■ Work item ■
Restate word for word the lines of the material below, from the line with "ATOM 85 C C ." to the line with "ATOM 92 C CA", both lines included, and no others.

■ Records for this exercise ■
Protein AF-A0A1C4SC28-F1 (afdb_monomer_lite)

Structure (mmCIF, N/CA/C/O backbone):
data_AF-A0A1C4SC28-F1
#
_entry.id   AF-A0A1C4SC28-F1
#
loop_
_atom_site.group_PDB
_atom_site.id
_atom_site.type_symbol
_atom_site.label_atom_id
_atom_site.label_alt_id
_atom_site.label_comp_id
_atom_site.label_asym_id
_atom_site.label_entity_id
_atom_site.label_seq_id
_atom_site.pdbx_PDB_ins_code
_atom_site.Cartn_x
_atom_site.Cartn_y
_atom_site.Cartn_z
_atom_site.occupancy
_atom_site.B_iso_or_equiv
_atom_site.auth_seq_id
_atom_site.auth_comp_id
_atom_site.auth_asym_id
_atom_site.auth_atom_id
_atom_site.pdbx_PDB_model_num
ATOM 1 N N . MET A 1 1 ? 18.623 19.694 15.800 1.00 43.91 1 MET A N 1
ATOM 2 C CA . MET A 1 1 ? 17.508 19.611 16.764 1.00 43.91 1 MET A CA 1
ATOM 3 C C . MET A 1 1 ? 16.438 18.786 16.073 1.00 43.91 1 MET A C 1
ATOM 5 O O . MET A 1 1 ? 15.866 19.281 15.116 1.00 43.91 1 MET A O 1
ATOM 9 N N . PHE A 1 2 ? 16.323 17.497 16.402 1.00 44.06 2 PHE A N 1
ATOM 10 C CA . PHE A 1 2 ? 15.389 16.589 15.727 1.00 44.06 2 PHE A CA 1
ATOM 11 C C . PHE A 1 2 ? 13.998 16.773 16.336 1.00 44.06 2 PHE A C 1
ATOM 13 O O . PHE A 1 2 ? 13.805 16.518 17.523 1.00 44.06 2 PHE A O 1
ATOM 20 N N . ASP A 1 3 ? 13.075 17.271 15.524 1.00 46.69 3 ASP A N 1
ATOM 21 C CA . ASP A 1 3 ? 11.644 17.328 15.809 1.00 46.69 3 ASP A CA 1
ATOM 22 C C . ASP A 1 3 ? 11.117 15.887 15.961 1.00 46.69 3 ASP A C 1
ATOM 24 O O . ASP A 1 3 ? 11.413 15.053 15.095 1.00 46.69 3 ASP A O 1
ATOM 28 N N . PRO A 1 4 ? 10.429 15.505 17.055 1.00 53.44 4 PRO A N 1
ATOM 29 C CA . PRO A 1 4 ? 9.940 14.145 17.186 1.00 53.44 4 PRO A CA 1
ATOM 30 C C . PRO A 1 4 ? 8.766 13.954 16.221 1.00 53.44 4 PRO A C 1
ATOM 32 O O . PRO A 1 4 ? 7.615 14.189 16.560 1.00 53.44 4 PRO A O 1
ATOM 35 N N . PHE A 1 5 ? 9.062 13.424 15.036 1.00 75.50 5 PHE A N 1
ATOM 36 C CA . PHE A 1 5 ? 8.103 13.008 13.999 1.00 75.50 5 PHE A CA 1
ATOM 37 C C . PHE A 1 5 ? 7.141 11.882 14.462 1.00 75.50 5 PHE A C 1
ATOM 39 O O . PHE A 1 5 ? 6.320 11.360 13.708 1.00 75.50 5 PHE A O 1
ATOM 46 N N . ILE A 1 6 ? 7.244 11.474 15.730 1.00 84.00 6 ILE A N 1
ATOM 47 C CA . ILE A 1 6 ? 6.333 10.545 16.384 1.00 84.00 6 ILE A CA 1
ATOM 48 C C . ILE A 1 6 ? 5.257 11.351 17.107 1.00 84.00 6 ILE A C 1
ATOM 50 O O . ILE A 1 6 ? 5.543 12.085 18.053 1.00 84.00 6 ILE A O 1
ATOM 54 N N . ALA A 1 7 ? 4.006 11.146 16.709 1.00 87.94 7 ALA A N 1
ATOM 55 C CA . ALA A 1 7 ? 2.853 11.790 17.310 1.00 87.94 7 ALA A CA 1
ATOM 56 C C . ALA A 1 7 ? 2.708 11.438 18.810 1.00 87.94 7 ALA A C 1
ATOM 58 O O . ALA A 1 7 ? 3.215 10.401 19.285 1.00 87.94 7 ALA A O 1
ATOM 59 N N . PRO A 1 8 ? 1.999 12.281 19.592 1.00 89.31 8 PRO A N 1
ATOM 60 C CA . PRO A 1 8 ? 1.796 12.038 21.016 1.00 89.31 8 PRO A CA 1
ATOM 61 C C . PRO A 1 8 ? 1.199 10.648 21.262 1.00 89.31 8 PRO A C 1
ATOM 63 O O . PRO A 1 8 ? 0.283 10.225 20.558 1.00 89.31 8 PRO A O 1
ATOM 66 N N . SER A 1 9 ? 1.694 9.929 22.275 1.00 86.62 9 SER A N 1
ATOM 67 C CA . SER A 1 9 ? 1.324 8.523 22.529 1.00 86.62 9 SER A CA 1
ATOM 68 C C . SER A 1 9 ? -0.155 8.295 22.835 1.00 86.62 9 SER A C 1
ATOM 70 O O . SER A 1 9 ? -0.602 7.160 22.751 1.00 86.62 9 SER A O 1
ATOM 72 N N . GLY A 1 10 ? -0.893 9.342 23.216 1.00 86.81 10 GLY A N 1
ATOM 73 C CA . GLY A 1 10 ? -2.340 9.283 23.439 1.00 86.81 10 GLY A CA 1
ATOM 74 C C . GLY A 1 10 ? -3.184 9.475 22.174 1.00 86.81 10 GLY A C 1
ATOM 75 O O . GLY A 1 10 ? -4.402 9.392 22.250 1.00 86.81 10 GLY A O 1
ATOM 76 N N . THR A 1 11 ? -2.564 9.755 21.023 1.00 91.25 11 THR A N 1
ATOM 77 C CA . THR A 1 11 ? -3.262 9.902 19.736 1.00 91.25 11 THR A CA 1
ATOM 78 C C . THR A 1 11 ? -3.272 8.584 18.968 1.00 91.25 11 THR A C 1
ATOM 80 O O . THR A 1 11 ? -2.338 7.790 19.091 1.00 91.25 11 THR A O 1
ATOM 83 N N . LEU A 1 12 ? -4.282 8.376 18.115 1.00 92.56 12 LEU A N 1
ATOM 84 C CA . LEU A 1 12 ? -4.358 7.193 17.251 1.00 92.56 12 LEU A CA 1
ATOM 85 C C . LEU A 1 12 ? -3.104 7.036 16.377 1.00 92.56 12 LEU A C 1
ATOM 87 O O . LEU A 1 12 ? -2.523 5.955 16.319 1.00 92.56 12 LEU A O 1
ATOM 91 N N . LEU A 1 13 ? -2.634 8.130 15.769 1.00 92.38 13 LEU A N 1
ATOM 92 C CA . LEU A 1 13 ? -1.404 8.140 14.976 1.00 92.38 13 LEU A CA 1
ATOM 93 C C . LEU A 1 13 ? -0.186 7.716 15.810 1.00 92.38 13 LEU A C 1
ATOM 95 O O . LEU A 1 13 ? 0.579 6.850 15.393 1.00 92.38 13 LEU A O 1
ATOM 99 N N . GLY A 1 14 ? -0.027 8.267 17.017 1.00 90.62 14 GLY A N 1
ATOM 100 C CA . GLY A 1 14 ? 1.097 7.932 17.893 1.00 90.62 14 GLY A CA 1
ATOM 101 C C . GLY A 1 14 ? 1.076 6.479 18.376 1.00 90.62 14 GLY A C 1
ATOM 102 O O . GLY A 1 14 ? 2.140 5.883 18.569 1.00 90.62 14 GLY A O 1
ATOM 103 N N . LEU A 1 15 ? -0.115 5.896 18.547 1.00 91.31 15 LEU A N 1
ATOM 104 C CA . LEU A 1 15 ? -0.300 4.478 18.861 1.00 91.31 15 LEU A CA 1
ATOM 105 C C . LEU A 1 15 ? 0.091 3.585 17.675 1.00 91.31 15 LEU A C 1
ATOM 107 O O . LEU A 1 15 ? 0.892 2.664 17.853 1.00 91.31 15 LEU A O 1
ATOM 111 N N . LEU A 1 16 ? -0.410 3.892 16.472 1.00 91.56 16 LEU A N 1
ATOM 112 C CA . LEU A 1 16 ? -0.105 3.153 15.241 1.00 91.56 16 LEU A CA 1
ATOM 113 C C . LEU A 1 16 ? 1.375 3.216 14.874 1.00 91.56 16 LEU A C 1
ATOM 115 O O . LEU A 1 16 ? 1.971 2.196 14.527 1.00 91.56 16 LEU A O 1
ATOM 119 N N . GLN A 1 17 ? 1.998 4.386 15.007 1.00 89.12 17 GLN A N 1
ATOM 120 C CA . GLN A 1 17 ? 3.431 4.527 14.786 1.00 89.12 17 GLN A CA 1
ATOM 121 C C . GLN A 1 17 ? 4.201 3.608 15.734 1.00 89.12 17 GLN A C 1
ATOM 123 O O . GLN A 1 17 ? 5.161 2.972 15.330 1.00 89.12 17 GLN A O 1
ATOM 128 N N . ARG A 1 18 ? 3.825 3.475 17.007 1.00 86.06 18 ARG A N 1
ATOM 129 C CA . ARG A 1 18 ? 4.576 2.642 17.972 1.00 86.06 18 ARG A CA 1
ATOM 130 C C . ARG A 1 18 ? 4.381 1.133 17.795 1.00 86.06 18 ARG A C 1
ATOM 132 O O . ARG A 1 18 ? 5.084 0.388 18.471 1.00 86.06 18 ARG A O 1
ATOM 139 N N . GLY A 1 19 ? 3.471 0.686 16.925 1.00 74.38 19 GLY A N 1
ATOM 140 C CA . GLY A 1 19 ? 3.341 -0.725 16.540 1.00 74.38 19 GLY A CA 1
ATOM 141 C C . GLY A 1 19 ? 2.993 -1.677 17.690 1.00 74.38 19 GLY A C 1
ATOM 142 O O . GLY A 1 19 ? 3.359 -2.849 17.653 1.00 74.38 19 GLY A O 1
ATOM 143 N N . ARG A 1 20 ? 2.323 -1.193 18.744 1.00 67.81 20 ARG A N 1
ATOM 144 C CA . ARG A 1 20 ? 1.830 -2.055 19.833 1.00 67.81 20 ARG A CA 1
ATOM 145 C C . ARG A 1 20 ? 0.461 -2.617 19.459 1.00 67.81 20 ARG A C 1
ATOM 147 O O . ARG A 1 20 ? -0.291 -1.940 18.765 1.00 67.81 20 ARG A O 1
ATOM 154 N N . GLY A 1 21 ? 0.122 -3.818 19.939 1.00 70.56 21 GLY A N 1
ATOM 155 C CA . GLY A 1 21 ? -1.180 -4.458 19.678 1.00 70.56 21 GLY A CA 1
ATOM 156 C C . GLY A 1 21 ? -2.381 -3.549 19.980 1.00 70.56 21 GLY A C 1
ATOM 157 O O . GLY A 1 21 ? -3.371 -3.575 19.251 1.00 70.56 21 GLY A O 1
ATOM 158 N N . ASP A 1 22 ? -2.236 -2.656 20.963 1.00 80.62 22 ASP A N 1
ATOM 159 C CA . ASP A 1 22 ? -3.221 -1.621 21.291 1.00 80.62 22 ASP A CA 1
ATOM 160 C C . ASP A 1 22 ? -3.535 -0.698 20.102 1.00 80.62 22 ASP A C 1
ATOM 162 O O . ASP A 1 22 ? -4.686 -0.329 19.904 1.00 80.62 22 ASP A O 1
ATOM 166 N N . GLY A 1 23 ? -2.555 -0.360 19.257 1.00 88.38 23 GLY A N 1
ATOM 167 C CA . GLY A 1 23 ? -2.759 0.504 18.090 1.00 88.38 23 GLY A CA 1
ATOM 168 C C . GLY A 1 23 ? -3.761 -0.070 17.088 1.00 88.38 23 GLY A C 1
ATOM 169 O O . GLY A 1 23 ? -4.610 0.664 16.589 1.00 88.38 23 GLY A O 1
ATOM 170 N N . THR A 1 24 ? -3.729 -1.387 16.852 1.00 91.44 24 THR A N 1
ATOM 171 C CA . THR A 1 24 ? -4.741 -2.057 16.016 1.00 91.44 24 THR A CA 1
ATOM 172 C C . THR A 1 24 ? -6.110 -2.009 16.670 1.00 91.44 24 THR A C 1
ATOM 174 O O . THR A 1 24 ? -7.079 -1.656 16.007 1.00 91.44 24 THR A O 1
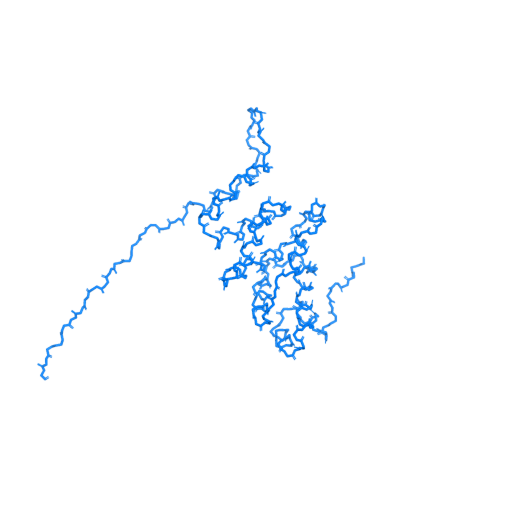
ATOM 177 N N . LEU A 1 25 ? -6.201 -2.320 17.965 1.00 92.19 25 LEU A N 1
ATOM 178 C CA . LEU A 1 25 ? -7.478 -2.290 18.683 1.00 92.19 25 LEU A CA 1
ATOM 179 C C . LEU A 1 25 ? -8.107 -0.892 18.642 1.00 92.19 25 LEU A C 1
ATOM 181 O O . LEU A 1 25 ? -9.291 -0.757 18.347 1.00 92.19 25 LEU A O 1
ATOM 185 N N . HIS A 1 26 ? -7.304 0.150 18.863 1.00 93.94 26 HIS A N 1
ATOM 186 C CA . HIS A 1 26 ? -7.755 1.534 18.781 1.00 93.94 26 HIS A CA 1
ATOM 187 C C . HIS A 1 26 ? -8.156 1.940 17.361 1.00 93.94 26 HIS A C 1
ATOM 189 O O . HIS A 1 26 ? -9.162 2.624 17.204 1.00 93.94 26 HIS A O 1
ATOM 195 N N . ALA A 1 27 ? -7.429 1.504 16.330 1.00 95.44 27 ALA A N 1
--
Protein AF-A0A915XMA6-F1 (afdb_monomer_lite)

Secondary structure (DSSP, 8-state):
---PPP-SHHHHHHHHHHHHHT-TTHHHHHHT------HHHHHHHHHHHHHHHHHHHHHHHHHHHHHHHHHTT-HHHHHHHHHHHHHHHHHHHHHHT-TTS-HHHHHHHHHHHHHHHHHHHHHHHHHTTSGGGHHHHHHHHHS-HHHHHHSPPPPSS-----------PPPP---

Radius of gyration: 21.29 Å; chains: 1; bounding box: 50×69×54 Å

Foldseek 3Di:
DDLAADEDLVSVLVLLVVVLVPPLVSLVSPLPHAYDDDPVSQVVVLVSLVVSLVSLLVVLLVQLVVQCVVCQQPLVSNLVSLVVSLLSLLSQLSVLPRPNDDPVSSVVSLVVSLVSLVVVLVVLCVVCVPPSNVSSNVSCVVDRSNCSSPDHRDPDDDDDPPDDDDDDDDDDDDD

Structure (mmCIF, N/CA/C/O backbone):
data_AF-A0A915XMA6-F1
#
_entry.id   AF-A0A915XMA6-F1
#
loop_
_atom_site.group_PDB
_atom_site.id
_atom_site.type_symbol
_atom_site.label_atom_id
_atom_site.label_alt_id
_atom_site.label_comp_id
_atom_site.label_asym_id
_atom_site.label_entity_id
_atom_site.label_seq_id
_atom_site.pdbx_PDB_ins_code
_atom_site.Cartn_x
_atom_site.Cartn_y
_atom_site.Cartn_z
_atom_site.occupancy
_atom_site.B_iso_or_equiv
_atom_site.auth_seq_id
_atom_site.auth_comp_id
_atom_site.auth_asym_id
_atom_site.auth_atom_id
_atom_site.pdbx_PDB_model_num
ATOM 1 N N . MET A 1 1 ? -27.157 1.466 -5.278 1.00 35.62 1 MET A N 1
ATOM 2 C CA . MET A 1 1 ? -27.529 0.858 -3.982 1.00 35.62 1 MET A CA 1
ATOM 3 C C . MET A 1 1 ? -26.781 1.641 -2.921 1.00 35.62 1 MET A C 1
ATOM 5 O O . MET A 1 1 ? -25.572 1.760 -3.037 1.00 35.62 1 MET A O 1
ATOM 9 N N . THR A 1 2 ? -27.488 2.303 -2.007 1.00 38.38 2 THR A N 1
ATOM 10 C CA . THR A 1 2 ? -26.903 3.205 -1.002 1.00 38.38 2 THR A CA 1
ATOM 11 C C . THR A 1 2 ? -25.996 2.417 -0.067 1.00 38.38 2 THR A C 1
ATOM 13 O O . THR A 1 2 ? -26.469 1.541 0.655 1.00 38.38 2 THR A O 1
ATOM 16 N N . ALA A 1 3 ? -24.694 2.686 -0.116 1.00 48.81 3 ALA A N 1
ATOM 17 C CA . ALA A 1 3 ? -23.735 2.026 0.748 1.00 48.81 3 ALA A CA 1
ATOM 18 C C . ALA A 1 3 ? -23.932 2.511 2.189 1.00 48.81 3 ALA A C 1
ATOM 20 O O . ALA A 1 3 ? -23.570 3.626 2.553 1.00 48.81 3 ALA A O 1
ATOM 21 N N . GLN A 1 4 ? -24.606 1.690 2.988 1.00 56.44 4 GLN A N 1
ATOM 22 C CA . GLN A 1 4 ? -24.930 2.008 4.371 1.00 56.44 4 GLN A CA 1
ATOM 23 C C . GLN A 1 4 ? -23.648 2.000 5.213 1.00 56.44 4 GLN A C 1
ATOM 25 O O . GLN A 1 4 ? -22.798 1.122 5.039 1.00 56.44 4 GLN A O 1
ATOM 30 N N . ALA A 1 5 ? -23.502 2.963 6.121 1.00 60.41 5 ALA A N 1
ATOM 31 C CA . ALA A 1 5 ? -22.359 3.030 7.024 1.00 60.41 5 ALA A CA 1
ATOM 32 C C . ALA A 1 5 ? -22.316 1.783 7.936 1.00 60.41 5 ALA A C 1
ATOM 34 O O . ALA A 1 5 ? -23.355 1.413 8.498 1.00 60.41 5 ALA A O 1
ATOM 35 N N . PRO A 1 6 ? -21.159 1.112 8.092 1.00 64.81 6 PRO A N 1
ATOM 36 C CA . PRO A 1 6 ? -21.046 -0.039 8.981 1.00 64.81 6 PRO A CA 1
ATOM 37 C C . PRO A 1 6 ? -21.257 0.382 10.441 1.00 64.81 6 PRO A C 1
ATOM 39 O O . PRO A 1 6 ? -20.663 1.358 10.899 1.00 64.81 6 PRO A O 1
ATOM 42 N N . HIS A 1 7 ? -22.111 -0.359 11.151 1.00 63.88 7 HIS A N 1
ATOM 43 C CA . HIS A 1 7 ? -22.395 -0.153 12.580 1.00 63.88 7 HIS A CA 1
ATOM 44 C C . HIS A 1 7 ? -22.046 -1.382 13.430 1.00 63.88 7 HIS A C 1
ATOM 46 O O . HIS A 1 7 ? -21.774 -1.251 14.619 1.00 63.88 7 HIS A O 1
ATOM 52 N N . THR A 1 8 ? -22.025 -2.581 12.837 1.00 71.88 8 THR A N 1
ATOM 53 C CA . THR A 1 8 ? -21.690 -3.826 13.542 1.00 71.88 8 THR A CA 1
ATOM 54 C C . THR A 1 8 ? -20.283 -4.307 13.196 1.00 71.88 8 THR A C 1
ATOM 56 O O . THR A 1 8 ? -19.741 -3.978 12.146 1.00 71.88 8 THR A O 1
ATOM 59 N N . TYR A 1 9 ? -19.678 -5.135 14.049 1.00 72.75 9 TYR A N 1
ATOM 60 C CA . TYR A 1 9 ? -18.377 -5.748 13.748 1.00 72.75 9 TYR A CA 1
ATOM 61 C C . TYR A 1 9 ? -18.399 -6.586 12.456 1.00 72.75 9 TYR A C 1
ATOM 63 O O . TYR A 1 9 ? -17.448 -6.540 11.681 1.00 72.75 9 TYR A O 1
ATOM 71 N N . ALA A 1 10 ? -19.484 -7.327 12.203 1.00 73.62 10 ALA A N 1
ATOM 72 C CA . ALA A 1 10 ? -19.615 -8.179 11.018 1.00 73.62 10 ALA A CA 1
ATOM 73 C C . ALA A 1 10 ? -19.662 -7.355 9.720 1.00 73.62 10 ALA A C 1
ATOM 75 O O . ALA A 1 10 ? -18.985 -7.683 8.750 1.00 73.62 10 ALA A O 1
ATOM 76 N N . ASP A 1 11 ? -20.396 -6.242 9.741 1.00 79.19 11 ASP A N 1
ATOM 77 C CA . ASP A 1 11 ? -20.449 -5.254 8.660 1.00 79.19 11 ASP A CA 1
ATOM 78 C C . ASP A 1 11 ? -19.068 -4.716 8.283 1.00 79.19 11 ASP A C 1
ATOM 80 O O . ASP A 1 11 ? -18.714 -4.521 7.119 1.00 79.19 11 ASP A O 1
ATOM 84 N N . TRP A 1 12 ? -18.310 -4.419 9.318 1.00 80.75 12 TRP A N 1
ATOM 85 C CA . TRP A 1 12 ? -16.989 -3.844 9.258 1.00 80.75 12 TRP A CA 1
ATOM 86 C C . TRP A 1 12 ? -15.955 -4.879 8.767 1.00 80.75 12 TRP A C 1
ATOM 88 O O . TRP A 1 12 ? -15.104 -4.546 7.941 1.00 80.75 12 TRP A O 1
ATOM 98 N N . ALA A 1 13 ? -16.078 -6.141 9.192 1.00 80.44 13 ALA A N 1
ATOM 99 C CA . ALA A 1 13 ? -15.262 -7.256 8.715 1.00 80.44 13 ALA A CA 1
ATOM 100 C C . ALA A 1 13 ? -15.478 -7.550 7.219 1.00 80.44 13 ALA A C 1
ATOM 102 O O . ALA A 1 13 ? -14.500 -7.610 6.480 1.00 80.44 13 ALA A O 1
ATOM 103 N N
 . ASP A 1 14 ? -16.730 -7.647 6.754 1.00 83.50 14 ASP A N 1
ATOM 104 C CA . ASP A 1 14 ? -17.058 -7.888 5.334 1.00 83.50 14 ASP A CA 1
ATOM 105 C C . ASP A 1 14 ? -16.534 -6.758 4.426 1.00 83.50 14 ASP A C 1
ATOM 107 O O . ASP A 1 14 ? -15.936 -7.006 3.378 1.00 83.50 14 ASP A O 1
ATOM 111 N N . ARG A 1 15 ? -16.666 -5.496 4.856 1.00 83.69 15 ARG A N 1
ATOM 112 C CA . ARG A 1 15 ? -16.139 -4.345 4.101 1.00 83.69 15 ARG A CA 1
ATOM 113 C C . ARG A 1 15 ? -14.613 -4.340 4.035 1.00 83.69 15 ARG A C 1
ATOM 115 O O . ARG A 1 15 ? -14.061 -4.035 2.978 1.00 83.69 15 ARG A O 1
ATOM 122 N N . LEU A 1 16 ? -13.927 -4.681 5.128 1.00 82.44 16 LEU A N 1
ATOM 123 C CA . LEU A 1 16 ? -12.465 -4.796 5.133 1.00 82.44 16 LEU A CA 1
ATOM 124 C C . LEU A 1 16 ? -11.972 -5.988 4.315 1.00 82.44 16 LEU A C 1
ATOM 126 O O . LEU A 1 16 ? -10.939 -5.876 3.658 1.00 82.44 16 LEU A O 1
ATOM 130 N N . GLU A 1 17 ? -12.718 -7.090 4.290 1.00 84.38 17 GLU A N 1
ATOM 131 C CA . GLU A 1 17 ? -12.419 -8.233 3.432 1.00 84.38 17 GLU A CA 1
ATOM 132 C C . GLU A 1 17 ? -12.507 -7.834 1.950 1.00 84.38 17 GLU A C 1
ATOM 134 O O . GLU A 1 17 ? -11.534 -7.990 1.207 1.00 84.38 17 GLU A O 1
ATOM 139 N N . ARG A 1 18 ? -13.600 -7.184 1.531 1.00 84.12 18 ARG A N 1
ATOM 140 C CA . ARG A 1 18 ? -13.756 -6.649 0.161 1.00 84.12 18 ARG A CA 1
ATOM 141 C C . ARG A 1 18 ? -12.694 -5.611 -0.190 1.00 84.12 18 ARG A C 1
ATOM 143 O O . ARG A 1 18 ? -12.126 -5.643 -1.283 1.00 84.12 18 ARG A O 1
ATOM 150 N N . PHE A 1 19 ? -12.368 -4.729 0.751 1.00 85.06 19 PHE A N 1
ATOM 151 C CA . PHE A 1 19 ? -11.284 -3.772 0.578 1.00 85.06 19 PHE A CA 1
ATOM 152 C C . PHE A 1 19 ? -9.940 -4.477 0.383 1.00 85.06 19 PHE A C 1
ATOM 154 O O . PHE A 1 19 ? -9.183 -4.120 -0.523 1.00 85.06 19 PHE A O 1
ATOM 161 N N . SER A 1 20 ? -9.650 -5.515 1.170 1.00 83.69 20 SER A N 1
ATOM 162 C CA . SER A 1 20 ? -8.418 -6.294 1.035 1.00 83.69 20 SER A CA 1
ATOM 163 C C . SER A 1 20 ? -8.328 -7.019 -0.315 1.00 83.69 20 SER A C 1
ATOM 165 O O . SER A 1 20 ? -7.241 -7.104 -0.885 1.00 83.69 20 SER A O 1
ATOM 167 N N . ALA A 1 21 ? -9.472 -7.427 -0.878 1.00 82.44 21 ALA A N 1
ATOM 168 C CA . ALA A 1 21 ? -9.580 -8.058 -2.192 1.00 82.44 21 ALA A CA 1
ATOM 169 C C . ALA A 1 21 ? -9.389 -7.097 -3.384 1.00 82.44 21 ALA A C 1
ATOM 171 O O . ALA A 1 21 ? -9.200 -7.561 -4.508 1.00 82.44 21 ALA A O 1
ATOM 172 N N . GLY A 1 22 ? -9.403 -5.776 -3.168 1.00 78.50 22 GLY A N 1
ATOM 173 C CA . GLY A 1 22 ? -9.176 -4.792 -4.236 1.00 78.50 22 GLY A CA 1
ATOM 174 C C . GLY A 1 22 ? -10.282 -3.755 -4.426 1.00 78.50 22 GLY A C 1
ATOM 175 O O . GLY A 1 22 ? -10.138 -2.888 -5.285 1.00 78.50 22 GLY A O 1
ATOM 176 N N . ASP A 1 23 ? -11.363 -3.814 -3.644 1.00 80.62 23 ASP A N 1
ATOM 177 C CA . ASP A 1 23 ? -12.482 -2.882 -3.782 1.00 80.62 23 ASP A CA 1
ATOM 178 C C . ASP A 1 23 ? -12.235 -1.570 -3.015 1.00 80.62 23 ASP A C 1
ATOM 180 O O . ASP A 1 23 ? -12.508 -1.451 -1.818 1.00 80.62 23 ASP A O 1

■ Answer to this problem ■
ATOM 85 C C . LEU A 1 12 ? -3.104 7.036 16.377 1.00 92.56 12 LEU A C 1
ATOM 87 O O . LEU A 1 12 ? -2.523 5.955 16.319 1.00 92.56 12 LEU A O 1
ATOM 91 N N . LEU A 1 13 ? -2.634 8.130 15.769 1.00 92.38 13 LEU A N 1
ATOM 92 C CA . LEU A 1 13 ? -1.404 8.140 14.976 1.00 92.38 13 LEU A CA 1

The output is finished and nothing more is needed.